Germ Police Patrol Hospitals

Published July 1, 2007

SAN ANTONIO–Like her counterparts at hospitals everywhere, Patti Grota knows it takes more than just rules and guidelines to make sure overworked doctors, nurses, and health workers keep their hands clean and avoid spreading infections among sick patients.

She patrols the wards to see how well people use hand sanitizer between patients and explains to them how they fell short. Report cards go to supervisors. Everyone sits through germ-fighting classes each year.

Then there are the bribes.

“We try to approach it almost from a marketing standpoint,” said Grota, deputy chief of infection control at the South Texas Veterans Health Care System, which operates hospitals in eight cities throughout south Texas. “We give them a little pin, tokens if they’re doing a good job. The medical staff, we actually give them what we call a hand-hygiene gift bag.”

Legislation Advances

Senate Bill 288, which has passed both the [Texas] House and Senate and is headed to the governor, would provide even tougher incentives, making certain hospital-acquired infection rates are public information. Under the bill, sponsored by state Sen. Jane Nelson (R-Lewisville), patients could go online and compare how well hospitals fared in infection control.

“I think it will save lives in the long run,” said Thomas J. DeChant of Austin, whose father, Thomas DeChant, died of Legionnaires’ disease at a San Antonio hospital and whose family lobbied for the bill.

“I also think it will make hospitals become more diligent in working to keep their infection rates down,” DeChant said. “It’s going to possibly isolate where (in the hospital) these infections are coming from, and they’ll be able to nip it that way, too. The public will get to know that. They’ll be able to say, this hospital’s rate is way too high so I’m going to go to this other hospital that’s a little cleaner.”

It’s been a long struggle. About 1840, Hungarian obstetrician Ignaz Semmelweis acted on a hunch and ordered his medical students to wash their hands with chlorinated lime before examining mothers-to-be.

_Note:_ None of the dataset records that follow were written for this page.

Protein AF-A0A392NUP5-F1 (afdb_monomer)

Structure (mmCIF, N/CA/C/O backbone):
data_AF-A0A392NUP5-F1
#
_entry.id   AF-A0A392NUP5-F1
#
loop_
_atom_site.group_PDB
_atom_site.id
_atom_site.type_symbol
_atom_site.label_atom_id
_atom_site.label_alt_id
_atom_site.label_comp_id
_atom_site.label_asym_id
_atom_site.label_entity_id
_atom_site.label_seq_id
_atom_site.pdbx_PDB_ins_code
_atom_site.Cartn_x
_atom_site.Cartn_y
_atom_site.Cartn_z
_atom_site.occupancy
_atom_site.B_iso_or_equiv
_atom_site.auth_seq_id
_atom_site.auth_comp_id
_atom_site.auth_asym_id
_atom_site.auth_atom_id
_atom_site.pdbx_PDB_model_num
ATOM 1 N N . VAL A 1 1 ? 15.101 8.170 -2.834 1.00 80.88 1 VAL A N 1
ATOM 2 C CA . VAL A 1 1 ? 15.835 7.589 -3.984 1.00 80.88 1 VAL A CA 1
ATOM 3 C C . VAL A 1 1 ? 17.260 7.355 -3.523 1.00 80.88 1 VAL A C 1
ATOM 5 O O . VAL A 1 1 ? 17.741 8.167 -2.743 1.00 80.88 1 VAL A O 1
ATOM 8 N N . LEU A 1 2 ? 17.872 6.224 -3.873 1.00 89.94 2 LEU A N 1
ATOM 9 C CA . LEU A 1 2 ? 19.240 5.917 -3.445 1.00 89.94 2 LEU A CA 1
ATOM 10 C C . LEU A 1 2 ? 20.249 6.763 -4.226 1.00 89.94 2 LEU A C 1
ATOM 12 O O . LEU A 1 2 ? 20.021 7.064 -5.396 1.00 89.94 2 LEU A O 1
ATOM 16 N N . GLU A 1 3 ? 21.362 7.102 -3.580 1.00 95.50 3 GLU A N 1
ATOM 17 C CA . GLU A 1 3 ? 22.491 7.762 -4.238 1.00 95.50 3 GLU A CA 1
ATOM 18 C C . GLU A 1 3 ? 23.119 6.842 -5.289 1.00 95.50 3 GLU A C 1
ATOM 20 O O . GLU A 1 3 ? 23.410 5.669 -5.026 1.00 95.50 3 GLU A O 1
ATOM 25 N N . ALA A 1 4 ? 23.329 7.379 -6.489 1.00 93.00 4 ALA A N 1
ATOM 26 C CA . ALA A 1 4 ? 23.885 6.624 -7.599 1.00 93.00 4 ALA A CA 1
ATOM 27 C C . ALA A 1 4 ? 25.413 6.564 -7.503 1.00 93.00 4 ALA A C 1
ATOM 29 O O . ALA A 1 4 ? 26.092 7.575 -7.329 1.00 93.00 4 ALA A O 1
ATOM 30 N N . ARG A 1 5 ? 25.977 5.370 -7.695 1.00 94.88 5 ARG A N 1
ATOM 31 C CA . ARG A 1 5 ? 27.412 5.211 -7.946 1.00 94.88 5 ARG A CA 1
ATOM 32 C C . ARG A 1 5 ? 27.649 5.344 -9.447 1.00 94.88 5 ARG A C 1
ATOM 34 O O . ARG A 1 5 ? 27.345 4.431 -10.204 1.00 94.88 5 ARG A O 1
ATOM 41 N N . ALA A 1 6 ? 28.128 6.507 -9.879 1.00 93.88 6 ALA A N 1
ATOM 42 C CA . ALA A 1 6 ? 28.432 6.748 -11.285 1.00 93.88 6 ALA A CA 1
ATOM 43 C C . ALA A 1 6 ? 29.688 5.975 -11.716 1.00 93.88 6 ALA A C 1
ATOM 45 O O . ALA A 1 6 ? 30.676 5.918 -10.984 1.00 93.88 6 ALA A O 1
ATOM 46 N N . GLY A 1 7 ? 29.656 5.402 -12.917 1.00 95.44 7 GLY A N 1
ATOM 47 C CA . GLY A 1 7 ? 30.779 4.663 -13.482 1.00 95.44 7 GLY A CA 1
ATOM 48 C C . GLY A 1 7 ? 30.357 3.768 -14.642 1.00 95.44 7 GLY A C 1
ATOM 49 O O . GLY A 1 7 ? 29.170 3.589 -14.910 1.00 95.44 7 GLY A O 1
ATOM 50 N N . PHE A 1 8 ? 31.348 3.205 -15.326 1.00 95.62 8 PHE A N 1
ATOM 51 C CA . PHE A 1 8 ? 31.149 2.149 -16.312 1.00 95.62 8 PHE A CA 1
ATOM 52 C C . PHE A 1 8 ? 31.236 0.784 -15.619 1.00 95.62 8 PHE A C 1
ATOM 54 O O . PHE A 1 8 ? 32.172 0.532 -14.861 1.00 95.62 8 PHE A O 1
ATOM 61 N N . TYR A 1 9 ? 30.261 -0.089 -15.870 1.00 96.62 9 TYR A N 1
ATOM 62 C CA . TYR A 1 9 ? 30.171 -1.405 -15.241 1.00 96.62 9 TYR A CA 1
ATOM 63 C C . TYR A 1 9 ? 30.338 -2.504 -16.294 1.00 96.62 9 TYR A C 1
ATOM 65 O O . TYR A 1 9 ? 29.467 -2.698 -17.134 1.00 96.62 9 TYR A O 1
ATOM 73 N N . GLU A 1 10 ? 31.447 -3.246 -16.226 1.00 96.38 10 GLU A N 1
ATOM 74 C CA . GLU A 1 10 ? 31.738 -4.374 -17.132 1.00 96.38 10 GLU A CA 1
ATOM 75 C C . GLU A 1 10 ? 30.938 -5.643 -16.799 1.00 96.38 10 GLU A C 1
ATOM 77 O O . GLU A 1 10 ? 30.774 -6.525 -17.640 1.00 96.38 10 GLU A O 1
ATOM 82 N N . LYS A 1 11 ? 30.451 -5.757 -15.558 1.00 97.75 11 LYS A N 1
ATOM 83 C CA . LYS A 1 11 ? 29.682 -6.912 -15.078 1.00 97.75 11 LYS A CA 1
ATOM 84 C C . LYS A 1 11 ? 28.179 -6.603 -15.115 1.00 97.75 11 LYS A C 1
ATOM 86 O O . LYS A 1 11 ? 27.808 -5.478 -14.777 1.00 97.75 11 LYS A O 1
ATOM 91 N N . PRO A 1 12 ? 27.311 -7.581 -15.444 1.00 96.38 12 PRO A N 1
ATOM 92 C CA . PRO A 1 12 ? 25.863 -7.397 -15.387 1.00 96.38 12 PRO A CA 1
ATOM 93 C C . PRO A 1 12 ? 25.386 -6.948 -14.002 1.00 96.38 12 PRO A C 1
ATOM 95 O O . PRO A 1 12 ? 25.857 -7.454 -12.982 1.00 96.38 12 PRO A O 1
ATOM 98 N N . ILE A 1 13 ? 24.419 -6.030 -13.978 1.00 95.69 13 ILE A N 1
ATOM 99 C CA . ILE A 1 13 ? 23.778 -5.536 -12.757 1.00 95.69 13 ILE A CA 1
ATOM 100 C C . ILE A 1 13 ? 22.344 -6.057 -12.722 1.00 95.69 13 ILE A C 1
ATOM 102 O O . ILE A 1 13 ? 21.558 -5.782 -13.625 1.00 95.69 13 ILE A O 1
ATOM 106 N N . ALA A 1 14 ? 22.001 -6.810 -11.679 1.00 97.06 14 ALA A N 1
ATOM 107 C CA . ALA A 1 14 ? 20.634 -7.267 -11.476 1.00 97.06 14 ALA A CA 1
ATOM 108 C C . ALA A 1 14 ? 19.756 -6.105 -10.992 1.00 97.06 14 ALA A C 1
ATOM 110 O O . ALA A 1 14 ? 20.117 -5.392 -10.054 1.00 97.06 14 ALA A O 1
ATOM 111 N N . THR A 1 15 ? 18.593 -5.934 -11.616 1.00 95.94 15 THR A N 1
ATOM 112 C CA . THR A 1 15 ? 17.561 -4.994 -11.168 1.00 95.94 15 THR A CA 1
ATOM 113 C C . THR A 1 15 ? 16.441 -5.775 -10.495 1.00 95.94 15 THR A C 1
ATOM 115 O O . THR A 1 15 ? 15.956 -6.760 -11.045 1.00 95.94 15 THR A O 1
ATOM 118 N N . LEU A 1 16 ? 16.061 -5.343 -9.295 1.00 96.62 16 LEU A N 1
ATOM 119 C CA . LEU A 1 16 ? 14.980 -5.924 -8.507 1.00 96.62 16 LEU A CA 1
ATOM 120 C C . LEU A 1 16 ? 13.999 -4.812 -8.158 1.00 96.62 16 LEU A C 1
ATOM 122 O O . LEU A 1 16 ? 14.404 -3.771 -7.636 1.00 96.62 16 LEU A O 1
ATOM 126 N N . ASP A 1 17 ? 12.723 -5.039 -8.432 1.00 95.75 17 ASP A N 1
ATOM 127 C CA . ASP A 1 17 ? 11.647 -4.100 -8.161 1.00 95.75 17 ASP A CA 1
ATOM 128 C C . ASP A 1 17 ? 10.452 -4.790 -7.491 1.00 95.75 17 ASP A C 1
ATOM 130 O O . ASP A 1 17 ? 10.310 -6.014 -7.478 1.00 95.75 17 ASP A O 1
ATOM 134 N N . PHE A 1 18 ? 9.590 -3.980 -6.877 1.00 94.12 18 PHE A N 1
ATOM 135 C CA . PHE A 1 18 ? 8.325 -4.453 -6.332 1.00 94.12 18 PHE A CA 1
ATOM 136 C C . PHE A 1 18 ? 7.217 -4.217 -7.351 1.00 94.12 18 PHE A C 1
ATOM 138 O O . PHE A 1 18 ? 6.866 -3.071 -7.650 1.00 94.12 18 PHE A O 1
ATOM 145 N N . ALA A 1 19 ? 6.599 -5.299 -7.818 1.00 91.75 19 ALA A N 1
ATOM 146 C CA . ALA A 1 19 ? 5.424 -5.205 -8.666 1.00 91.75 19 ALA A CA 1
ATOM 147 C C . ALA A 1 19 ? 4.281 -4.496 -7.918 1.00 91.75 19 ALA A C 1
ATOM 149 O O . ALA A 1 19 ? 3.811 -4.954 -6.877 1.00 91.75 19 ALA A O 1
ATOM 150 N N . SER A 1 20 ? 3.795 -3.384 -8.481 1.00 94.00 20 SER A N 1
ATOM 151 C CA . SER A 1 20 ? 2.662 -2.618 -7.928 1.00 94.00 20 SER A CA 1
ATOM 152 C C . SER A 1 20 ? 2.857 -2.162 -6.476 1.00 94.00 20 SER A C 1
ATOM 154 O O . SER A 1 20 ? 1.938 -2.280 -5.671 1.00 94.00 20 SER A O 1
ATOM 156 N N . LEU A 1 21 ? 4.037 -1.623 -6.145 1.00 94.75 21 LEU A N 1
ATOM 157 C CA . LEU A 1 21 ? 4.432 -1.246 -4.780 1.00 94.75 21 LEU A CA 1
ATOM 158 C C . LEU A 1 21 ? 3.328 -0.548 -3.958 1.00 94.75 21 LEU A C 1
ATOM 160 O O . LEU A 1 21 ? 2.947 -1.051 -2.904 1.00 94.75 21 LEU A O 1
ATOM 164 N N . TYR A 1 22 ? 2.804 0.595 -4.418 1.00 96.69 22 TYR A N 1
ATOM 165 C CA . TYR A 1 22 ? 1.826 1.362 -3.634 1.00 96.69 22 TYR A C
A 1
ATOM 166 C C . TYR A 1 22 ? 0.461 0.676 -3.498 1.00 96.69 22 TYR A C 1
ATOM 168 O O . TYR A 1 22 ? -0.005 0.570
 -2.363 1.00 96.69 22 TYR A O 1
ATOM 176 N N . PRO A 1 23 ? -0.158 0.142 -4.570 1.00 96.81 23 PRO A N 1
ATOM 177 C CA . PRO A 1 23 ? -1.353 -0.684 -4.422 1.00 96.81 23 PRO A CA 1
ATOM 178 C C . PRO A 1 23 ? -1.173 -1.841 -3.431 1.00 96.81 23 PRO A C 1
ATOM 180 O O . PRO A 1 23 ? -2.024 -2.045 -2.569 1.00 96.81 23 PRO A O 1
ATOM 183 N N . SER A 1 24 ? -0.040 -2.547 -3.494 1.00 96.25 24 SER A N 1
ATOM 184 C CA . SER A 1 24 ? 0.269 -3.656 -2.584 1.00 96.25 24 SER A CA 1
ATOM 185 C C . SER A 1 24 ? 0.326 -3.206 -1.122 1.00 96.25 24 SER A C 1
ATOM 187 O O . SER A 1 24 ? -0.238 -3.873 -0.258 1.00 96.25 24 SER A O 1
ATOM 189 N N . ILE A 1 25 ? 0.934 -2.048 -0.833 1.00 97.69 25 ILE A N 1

The maternal death rate dropped from 12 percent to 1 percent within two years. His findings triggered such a backlash from colleagues that he resigned and eventually died, of a hospital-acquired infection, in a mental hospital after suffering a nervous breakdown.

Infection Takes Toll

Today, infection control is a complex science, and an obsession in good hospitals. Still, an estimated 2 million people a year, one in every 20 patients, contract an infection through a health procedure, resulting in 90,000 deaths and costing $4.5 billion, according to the Centers for Disease Control and Prevention.

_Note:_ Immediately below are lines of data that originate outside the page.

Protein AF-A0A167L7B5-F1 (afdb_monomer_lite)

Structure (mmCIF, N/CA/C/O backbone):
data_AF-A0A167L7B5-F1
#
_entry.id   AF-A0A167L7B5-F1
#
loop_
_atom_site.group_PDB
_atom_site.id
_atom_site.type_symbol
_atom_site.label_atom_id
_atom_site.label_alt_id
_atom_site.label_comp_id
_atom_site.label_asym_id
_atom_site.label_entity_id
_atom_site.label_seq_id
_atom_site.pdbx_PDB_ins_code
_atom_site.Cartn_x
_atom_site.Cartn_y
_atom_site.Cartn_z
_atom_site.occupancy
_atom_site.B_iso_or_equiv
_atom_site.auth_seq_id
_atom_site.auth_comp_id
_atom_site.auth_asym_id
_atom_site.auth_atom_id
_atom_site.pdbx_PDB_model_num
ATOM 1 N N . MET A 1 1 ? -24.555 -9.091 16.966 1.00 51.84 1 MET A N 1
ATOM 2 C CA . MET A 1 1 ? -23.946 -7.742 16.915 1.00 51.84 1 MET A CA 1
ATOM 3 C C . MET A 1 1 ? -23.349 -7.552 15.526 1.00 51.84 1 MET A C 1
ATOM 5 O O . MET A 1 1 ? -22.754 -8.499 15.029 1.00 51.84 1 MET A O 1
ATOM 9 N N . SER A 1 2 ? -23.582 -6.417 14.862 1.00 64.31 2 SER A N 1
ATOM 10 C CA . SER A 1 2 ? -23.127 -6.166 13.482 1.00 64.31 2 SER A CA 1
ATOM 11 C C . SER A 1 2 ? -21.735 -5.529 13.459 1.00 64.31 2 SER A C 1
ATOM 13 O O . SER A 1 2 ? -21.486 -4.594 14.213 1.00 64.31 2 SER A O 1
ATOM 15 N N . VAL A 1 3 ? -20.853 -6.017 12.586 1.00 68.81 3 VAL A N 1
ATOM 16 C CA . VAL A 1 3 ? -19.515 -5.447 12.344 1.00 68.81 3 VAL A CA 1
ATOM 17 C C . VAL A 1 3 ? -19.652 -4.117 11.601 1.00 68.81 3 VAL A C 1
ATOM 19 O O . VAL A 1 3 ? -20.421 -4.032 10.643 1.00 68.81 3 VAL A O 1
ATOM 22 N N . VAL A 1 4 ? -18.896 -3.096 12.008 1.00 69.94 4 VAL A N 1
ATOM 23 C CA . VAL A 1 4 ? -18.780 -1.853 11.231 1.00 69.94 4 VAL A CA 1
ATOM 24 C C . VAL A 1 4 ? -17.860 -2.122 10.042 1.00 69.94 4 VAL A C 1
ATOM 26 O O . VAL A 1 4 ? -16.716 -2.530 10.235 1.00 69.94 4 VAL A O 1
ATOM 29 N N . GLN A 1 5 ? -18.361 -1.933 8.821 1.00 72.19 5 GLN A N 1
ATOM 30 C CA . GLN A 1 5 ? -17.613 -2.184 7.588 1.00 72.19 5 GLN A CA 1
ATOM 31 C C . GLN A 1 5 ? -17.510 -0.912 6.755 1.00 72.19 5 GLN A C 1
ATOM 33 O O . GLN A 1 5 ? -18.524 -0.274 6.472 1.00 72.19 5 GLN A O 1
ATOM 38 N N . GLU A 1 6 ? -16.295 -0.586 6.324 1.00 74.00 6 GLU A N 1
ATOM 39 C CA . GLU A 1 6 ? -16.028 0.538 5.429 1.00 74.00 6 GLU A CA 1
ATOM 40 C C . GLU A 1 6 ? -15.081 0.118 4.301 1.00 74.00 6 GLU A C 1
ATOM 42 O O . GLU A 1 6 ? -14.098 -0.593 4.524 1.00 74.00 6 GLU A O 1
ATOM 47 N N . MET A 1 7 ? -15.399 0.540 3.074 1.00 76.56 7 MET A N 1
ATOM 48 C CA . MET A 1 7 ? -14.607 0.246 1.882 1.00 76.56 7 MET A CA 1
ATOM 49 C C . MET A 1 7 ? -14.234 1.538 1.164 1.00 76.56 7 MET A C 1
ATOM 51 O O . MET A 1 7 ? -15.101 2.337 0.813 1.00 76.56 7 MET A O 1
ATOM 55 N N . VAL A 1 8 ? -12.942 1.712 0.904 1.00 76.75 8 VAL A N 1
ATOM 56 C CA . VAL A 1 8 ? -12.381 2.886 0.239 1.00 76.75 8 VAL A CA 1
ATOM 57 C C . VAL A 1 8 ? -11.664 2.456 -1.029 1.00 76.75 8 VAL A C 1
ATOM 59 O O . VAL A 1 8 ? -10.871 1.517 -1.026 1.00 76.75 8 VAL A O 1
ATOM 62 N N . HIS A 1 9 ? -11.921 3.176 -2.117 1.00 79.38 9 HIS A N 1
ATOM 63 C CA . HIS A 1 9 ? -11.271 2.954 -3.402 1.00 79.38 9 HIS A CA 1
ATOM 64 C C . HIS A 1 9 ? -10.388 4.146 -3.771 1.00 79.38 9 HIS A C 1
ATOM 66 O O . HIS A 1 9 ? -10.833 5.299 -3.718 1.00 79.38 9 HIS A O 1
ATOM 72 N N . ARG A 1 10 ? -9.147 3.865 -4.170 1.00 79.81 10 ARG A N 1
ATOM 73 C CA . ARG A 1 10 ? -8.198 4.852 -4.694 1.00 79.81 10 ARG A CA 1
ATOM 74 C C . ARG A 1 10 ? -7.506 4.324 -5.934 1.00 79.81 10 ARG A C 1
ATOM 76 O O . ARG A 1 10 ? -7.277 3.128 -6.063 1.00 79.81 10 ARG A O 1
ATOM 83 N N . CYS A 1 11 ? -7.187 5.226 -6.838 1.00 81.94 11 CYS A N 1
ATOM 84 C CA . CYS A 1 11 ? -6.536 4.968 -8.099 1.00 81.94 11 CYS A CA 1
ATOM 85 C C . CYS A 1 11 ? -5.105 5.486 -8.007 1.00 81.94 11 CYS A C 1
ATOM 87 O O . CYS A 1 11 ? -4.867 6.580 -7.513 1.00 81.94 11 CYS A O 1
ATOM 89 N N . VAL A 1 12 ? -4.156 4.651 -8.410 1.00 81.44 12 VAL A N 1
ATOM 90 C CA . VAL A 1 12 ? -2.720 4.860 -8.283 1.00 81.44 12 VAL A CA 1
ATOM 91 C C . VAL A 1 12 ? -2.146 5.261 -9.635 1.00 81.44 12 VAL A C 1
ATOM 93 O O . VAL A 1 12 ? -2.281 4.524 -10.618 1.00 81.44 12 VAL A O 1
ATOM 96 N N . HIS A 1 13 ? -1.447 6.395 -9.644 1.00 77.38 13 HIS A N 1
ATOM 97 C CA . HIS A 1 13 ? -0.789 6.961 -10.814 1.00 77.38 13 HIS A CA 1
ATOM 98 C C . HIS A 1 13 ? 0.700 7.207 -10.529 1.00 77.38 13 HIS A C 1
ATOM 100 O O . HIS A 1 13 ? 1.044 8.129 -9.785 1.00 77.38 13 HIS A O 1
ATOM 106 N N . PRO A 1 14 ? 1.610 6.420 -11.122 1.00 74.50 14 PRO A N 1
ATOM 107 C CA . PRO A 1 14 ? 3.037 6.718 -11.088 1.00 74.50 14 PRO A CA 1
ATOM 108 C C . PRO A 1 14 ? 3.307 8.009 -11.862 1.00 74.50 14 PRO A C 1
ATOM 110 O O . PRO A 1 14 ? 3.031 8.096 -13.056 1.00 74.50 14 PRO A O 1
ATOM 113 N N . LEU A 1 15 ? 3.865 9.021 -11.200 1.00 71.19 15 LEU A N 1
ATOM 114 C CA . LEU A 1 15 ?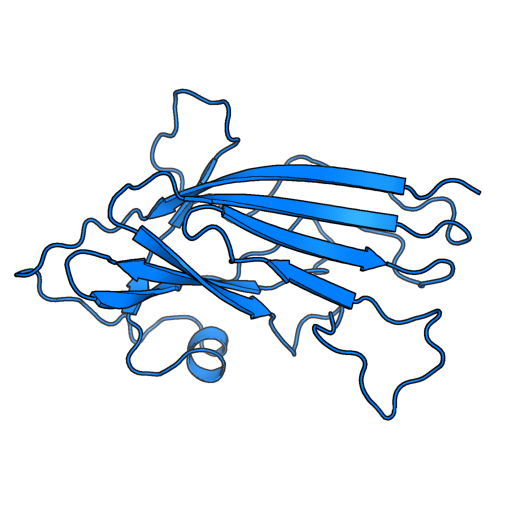 4.209 10.298 -11.836 1.00 71.19 15 LEU A CA 1
ATOM 115 C C . LEU A 1 15 ? 5.479 10.185 -12.688 1.00 71.19 15 LEU A C 1
ATOM 117 O O . LEU A 1 15 ? 5.725 10.986 -13.590 1.00 71.19 15 LEU A O 1
ATOM 121 N N . THR A 1 16 ? 6.296 9.167 -12.424 1.00 67.81 16 THR A N 1
ATOM 122 C CA . THR A 1 16 ? 7.512 8.902 -13.182 1.00 67.81 16 THR A CA 1
ATOM 123 C C . THR A 1 16 ? 7.188 8.099 -14.438 1.00 67.81 16 THR A C 1
ATOM 125 O O . THR A 1 16 ? 6.898 6.904 -14.377 1.00 67.81 16 THR A O 1
ATOM 128 N N . LYS A 1 17 ? 7.318 8.727 -15.611 1.00 68.56 17 LYS A N 1
ATOM 129 C CA . LYS A 1 17 ? 7.359 7.993 -16.880 1.00 68.56 17 LYS A CA 1
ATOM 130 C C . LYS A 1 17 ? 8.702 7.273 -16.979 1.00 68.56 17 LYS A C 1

At least 14 other states have passed laws requiring public reporting by hospitals.

“I think everyone agrees it’s the right thing to do,” said Amanda Engler, a spokeswoman for the Texas Hospital Association, which supported the bill.

“The problem is there’s a right way to do it and a wrong way to do it. And we wanted to make sure we did this the right way so that it’s good data, usable data, it will mean something for consumers, and it will be useful for the hospitals to do benchmarking and really be able to see where they stand and where they need to make improvements.”

Initially, hospitals must report infections that occur during certain types of surgery, bloodstream infections associated with central intravenous lines, and infections that are more common to pediatric hospitals. Even small hospitals that perform few surgeries will have special rules. And the bill would allow more types of infections to be added, said Lisa McGiffert, a health policy analyst with Consumers Union’s regional office in Austin.

“Is it everything I would ever want?” McGiffert said. “No. But it’s got all the elements we feel are important in the bill.”